** TASK GOAL **
Begin at the line below that holds "ATOM 163 N N" and end at the line that holds "ATOM 191 C C", transcribing each line exactly and skipping any picture.

----- PROVIDED MATERIAL

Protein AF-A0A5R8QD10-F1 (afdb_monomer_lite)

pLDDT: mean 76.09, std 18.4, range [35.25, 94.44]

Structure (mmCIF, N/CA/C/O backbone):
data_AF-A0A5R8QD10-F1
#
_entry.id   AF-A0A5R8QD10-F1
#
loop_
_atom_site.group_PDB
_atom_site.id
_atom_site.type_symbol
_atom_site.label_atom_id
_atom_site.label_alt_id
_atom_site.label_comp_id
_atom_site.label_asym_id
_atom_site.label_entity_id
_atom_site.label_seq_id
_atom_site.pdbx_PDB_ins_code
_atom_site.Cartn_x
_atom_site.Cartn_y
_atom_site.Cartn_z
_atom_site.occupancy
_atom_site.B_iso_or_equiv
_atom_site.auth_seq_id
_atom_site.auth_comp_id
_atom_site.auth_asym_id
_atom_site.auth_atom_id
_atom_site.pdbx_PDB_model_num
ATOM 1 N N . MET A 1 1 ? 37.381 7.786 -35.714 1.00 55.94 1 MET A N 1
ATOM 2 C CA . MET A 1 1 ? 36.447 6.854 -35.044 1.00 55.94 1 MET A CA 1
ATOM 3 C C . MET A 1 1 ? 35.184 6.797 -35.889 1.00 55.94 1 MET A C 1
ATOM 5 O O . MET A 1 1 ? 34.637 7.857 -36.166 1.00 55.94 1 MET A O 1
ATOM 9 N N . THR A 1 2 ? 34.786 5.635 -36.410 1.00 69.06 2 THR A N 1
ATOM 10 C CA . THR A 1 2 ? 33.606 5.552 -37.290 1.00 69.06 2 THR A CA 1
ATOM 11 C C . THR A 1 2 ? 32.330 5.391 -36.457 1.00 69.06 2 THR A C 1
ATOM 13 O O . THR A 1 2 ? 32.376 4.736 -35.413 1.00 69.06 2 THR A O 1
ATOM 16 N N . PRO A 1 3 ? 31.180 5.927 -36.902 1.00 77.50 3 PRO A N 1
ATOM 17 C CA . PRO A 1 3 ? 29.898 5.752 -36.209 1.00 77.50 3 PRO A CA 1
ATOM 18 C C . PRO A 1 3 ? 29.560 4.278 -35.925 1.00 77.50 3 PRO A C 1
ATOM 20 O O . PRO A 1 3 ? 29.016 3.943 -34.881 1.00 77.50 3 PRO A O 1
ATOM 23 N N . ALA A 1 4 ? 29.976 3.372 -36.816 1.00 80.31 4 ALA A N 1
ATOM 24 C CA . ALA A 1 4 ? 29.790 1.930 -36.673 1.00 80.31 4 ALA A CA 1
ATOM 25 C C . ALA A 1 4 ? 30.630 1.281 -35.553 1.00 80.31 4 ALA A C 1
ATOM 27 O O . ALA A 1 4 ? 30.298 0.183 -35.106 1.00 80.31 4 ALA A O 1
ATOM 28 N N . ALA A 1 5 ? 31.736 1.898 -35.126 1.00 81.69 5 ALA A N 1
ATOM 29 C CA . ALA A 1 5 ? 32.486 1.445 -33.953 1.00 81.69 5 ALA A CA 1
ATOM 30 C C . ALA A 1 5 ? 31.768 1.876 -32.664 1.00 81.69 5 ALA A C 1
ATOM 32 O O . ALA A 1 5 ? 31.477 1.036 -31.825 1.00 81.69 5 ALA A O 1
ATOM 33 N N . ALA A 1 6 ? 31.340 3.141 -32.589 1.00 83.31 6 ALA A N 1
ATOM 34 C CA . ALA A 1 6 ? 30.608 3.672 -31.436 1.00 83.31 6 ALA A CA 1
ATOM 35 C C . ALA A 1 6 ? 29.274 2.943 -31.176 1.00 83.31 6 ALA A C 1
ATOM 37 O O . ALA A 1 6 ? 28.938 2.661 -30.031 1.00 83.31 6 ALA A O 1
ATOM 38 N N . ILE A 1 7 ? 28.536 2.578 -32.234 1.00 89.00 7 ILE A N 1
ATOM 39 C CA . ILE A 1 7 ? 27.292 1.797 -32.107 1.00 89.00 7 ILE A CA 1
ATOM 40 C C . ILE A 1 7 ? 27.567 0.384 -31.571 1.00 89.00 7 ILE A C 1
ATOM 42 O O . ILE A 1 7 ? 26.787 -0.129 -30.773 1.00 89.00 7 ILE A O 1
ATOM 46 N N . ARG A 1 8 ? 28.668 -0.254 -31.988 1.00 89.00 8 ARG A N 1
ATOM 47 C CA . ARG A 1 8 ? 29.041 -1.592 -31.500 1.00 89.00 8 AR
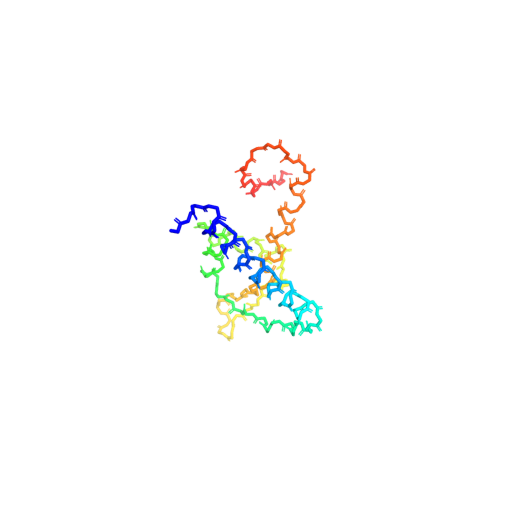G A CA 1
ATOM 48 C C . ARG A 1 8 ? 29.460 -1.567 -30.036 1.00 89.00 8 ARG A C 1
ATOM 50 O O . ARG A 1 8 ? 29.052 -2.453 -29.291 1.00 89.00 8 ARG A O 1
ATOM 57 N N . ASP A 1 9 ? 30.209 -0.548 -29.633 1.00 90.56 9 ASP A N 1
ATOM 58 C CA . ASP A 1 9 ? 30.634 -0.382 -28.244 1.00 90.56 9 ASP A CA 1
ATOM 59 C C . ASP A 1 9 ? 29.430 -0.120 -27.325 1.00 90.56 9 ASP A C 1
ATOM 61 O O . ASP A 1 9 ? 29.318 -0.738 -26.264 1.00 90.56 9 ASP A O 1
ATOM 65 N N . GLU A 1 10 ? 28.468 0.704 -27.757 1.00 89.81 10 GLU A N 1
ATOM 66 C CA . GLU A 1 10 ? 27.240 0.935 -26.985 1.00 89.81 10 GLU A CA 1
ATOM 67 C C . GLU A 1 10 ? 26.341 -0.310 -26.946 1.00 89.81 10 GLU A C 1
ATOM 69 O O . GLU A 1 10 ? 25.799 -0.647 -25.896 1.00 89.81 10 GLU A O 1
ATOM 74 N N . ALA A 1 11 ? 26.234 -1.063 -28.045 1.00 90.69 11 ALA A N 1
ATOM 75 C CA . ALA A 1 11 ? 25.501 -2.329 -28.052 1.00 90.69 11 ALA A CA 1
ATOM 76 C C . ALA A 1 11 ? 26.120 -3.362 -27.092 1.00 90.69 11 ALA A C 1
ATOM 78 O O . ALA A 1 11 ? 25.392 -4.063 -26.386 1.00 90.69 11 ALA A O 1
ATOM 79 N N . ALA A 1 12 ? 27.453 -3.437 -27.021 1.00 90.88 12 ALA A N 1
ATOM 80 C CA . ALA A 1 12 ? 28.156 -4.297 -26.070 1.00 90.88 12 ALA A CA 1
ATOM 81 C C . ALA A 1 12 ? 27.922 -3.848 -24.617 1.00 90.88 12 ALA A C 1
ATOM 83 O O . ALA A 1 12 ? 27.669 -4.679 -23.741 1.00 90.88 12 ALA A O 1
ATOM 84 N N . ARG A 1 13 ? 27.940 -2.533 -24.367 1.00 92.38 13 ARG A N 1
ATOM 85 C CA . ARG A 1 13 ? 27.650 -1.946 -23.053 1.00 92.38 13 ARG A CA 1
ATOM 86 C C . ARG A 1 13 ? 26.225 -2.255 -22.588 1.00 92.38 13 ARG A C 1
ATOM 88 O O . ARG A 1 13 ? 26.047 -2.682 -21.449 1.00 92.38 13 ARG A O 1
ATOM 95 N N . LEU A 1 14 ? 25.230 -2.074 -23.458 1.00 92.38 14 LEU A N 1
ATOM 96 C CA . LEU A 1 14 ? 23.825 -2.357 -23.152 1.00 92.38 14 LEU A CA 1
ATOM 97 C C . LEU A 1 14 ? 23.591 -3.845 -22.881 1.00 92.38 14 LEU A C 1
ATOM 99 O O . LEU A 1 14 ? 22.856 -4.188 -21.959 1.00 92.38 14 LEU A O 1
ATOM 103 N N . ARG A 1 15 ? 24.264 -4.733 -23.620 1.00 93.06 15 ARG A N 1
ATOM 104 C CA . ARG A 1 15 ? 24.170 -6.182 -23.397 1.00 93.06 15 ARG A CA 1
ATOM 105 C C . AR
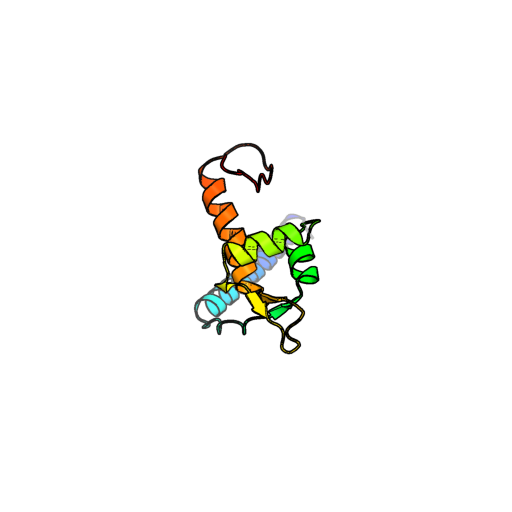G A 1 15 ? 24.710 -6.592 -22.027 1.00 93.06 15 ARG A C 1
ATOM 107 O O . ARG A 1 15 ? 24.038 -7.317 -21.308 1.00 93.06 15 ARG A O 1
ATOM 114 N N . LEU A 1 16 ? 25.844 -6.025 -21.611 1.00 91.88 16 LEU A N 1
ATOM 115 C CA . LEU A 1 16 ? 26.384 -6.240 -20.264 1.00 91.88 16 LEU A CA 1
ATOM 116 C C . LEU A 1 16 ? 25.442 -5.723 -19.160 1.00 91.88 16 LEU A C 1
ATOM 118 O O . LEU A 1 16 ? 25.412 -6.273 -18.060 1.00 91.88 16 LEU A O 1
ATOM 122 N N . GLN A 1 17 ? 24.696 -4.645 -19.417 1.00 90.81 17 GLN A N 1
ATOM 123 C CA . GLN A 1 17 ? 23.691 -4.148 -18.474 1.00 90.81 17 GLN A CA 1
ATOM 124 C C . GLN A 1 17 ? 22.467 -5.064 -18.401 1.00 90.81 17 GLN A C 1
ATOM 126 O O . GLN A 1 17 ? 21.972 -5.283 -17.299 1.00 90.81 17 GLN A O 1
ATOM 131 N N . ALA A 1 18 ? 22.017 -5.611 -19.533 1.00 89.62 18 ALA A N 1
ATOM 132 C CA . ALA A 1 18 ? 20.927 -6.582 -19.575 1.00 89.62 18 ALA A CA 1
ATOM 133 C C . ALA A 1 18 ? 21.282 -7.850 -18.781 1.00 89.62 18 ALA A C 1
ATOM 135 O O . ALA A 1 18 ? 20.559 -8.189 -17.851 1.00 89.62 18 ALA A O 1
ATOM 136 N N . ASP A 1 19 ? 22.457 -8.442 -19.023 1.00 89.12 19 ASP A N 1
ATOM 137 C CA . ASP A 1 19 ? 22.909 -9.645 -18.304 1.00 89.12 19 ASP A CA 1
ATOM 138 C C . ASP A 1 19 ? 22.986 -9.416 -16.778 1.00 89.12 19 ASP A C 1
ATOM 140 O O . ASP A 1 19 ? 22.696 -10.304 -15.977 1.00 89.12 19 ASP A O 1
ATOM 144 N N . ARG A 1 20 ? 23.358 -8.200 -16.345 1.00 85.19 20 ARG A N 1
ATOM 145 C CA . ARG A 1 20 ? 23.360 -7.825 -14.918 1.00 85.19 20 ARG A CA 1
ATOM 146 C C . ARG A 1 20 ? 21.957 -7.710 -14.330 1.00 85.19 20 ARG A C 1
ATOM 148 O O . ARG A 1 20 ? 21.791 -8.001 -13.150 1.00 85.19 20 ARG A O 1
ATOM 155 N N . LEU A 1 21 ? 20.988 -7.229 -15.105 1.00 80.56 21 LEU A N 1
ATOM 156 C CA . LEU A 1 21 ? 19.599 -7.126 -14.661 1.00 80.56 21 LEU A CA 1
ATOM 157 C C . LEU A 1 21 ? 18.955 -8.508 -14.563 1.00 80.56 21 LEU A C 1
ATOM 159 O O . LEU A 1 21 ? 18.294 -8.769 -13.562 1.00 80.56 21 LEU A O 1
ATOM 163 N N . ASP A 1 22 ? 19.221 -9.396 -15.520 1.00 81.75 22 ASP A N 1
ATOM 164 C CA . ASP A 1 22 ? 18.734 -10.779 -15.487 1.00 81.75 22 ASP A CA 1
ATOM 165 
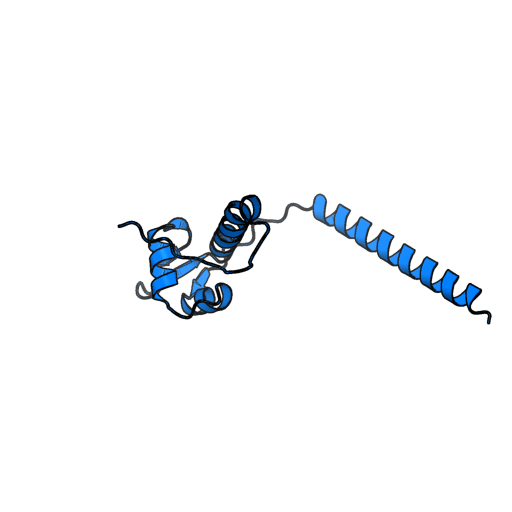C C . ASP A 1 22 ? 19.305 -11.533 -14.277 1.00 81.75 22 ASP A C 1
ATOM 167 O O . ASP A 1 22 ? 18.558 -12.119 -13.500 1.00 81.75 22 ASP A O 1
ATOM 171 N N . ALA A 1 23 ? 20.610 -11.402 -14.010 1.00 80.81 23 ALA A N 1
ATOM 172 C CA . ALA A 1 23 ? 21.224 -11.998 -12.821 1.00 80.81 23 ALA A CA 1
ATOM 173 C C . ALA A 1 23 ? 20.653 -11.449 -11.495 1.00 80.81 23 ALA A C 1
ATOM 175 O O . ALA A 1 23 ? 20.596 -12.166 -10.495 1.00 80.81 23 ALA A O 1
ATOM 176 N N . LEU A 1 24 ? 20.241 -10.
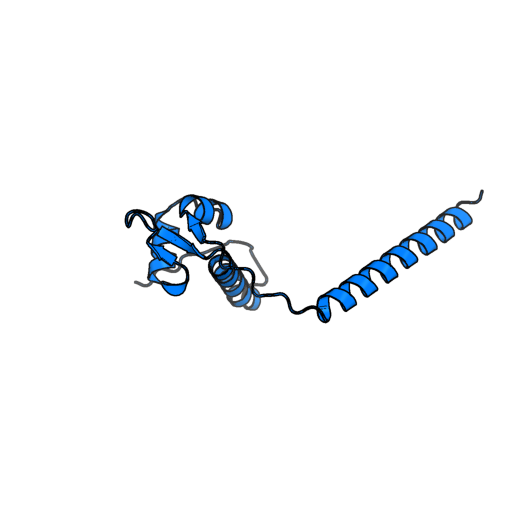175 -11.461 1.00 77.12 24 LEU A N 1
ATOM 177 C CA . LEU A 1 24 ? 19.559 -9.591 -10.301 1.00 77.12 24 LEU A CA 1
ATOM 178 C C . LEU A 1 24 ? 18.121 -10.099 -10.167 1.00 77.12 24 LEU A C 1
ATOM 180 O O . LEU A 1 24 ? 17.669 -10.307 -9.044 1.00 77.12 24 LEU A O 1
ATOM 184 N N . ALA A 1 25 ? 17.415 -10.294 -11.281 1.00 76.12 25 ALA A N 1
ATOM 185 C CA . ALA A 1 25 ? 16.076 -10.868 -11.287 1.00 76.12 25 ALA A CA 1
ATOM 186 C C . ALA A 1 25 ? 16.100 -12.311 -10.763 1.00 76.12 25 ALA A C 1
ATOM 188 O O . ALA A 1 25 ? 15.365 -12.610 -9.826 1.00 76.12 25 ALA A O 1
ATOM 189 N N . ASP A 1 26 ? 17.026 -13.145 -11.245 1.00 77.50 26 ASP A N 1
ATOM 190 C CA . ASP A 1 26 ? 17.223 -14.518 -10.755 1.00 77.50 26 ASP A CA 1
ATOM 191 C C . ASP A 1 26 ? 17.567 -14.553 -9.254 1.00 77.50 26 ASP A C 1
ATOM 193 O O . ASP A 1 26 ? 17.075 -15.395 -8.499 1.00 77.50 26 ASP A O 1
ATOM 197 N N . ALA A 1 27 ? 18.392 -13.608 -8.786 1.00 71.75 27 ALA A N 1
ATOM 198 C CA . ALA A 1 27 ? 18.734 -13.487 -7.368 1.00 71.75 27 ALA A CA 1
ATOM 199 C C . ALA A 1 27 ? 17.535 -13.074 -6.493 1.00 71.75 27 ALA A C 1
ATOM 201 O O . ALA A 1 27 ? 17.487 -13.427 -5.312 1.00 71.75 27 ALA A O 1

----------

** ANSWER SECTION **
ATOM 163 N N . ASP A 1 22 ? 19.221 -9.396 -15.520 1.00 81.75 22 ASP A N 1
ATOM 164 C CA . ASP A 1 22 ? 18.734 -10.779 -15.487 1.00 81.75 22 ASP A CA 1
ATOM 165 
C C . ASP A 1 22 ? 19.305 -11.533 -14.277 1.00 81.75 22 ASP A C 1
ATOM 167 O O . ASP A 1 22 ? 18.558 -12.119 -13.500 1.00 81.75 22 ASP A O 1
ATOM 171 N N . ALA A 1 23 ? 20.610 -11.402 -14.010 1.00 80.81 23 ALA A N 1
ATOM 172 C CA . ALA A 1 23 ? 21.224 -11.998 -12.821 1.00 80.81 23 ALA A CA 1
ATOM 173 C C . ALA A 1 23 ? 20.653 -11.449 -11.495 1.00 80.81 23 ALA A C 1
ATOM 175 O O . ALA A 1 23 ? 20.596 -12.166 -10.495 1.00 80.81 23 ALA A O 1
ATOM 176 N N . LEU A 1 24 ? 20.241 -10.
175 -11.461 1.00 77.12 24 LEU A N 1
ATOM 177 C CA . LEU A 1 24 ? 19.559 -9.591 -10.301 1.00 77.12 24 LEU A CA 1
ATOM 178 C C . LEU A 1 24 ? 18.121 -10.099 -10.167 1.00 77.12 24 LEU A C 1
ATOM 180 O O . LEU A 1 24 ? 17.669 -10.307 -9.044 1.00 77.12 24 LEU A O 1
ATOM 184 N N . ALA A 1 25 ? 17.415 -10.294 -11.281 1.00 76.12 25 ALA A N 1
ATOM 185 C CA . ALA A 1 25 ? 16.076 -10.868 -11.287 1.00 76.12 25 ALA A CA 1
ATOM 186 C C . ALA A 1 25 ? 16.100 -12.311 -10.763 1.00 76.12 25 ALA A C 1
ATOM 188 O O . ALA A 1 25 ? 15.365 -12.610 -9.826 1.00 76.12 25 ALA A O 1
ATOM 189 N N . ASP A 1 26 ? 17.026 -13.145 -11.245 1.00 77.50 26 ASP A N 1
ATOM 190 C CA . ASP A 1 26 ? 17.223 -14.518 -10.755 1.00 77.50 26 ASP A CA 1
ATOM 191 C C . ASP A 1 26 ? 17.567 -14.553 -9.254 1.00 77.50 26 ASP A C 1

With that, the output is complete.